#### SUPPLIED DATA:
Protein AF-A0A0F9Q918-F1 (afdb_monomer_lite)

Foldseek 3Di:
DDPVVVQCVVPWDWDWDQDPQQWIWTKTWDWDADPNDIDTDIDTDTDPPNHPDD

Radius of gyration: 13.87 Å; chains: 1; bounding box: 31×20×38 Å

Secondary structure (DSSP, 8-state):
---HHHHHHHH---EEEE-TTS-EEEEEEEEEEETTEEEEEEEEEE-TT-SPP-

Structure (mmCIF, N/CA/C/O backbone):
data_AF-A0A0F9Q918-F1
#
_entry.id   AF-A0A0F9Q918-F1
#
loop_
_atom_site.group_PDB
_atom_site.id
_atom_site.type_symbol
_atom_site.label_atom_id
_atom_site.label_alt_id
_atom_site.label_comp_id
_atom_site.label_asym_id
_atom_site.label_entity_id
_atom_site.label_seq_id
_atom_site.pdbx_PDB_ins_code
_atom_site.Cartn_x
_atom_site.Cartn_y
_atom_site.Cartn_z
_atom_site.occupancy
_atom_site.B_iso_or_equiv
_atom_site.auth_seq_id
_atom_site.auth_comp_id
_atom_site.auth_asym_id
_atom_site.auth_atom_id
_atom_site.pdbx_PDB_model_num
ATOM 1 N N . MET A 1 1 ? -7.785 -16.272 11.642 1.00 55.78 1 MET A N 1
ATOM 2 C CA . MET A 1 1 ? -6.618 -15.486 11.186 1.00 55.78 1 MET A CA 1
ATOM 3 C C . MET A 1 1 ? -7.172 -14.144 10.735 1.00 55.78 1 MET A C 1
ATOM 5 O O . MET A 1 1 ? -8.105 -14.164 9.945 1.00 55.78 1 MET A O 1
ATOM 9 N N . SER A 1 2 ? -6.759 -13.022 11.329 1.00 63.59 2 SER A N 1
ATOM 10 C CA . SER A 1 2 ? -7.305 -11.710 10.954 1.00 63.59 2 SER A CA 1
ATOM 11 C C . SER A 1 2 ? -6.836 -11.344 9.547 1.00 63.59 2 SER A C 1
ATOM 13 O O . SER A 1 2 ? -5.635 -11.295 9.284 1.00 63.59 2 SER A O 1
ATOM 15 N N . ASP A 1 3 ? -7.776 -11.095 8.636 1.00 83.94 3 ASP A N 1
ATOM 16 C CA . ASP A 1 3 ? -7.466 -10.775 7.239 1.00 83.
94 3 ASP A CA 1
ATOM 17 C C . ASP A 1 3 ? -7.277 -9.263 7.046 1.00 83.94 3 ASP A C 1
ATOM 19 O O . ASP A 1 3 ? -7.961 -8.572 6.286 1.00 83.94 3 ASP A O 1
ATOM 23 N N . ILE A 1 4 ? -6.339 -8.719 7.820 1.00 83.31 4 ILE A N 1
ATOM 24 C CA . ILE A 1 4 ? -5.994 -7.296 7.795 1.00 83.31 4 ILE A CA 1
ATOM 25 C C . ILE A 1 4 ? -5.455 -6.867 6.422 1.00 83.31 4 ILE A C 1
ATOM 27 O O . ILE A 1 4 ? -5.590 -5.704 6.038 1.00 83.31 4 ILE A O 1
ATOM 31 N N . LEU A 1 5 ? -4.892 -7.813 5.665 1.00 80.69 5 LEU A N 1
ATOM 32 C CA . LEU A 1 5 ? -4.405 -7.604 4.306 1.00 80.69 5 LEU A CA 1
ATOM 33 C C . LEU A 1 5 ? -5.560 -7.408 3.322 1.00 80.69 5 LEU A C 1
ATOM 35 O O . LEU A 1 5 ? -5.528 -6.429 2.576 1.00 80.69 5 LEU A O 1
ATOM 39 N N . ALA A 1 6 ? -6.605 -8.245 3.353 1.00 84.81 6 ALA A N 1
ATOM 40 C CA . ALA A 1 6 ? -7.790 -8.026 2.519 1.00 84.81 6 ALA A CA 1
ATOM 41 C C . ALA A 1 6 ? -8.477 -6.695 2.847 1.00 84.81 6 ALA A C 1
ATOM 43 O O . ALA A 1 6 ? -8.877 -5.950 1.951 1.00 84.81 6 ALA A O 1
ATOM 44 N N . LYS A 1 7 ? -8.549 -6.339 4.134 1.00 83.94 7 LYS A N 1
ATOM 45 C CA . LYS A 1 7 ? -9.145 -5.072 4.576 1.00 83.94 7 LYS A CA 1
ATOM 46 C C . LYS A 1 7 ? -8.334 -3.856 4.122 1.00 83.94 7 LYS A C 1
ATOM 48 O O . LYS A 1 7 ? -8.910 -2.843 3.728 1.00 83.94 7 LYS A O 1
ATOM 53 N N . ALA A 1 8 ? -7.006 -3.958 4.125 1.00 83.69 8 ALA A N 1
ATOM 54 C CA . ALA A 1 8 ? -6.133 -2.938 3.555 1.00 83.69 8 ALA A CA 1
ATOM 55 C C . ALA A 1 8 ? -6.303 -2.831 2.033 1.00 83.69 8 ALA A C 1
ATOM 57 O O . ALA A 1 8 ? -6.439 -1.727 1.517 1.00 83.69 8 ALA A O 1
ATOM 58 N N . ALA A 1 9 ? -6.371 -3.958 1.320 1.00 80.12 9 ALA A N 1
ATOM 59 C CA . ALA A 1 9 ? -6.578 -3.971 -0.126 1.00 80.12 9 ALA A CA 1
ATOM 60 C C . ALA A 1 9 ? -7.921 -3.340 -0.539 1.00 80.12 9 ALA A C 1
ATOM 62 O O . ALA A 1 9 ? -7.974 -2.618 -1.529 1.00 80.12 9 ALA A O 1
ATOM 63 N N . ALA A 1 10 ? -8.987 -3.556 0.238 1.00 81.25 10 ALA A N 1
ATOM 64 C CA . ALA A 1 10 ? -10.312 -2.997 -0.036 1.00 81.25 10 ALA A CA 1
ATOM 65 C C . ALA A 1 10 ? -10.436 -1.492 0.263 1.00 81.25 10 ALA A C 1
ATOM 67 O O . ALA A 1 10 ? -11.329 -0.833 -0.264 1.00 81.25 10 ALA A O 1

#### EXERCISE PROMPT:
Find the line with "data_AF-A0A0F9Q918-F1" in the material above. Reproduce it and each line after it up to and including the line with "ATOM 40 C CA".

#### ANSWER SPACE:
data_AF-A0A0F9Q918-F1
#
_entry.id   AF-A0A0F9Q918-F1
#
loop_
_atom_site.group_PDB
_atom_site.id
_atom_site.type_symbol
_atom_site.label_atom_id
_atom_site.label_alt_id
_atom_site.label_comp_id
_atom_site.label_asym_id
_atom_site.label_entity_id
_atom_site.label_seq_id
_atom_site.pdbx_PDB_ins_code
_atom_site.Cartn_x
_atom_site.Cartn_y
_atom_site.Cartn_z
_atom_site.occupancy
_atom_site.B_iso_or_equiv
_atom_site.auth_seq_id
_atom_site.auth_comp_id
_atom_site.auth_asym_id
_atom_site.auth_atom_id
_atom_site.pdbx_PDB_model_num
ATOM 1 N N . MET A 1 1 ? -7.785 -16.272 11.642 1.00 55.78 1 MET A N 1
ATOM 2 C CA . MET A 1 1 ? -6.618 -15.486 11.186 1.00 55.78 1 MET A CA 1
ATOM 3 C C . MET A 1 1 ? -7.172 -14.144 10.735 1.00 55.78 1 MET A C 1
ATOM 5 O O . MET A 1 1 ? -8.105 -14.164 9.945 1.00 55.78 1 MET A O 1
ATOM 9 N N . SER A 1 2 ? -6.759 -13.022 11.329 1.00 63.59 2 SER A N 1
ATOM 10 C CA . SER A 1 2 ? -7.305 -11.710 10.954 1.00 63.59 2 SER A CA 1
ATOM 11 C C . SER A 1 2 ? -6.836 -11.344 9.547 1.00 63.59 2 SER A C 1
ATOM 13 O O . SER A 1 2 ? -5.635 -11.295 9.284 1.00 63.59 2 SER A O 1
ATOM 15 N N . ASP A 1 3 ? -7.776 -11.095 8.636 1.00 83.94 3 ASP A N 1
ATOM 16 C CA . ASP A 1 3 ? -7.466 -10.775 7.239 1.00 83.
94 3 ASP A CA 1
ATOM 17 C C . ASP A 1 3 ? -7.277 -9.263 7.046 1.00 83.94 3 ASP A C 1
ATOM 19 O O . ASP A 1 3 ? -7.961 -8.572 6.286 1.00 83.94 3 ASP A O 1
ATOM 23 N N . ILE A 1 4 ? -6.339 -8.719 7.820 1.00 83.31 4 ILE A N 1
ATOM 24 C CA . ILE A 1 4 ? -5.994 -7.296 7.795 1.00 83.31 4 ILE A CA 1
ATOM 25 C C . ILE A 1 4 ? -5.455 -6.867 6.422 1.00 83.31 4 ILE A C 1
ATOM 27 O O . ILE A 1 4 ? -5.590 -5.704 6.038 1.00 83.31 4 ILE A O 1
ATOM 31 N N . LEU A 1 5 ? -4.892 -7.813 5.665 1.00 80.69 5 LEU A N 1
ATOM 32 C CA . LEU A 1 5 ? -4.405 -7.604 4.306 1.00 80.69 5 LEU A CA 1
ATOM 33 C C . LEU A 1 5 ? -5.560 -7.408 3.322 1.00 80.69 5 LEU A C 1
ATOM 35 O O . LEU A 1 5 ? -5.528 -6.429 2.576 1.00 80.69 5 LEU A O 1
ATOM 39 N N . ALA A 1 6 ? -6.605 -8.245 3.353 1.00 84.81 6 ALA A N 1
ATOM 40 C CA . ALA A 1 6 ? -7.790 -8.026 2.519 1.00 84.81 6 ALA A CA 1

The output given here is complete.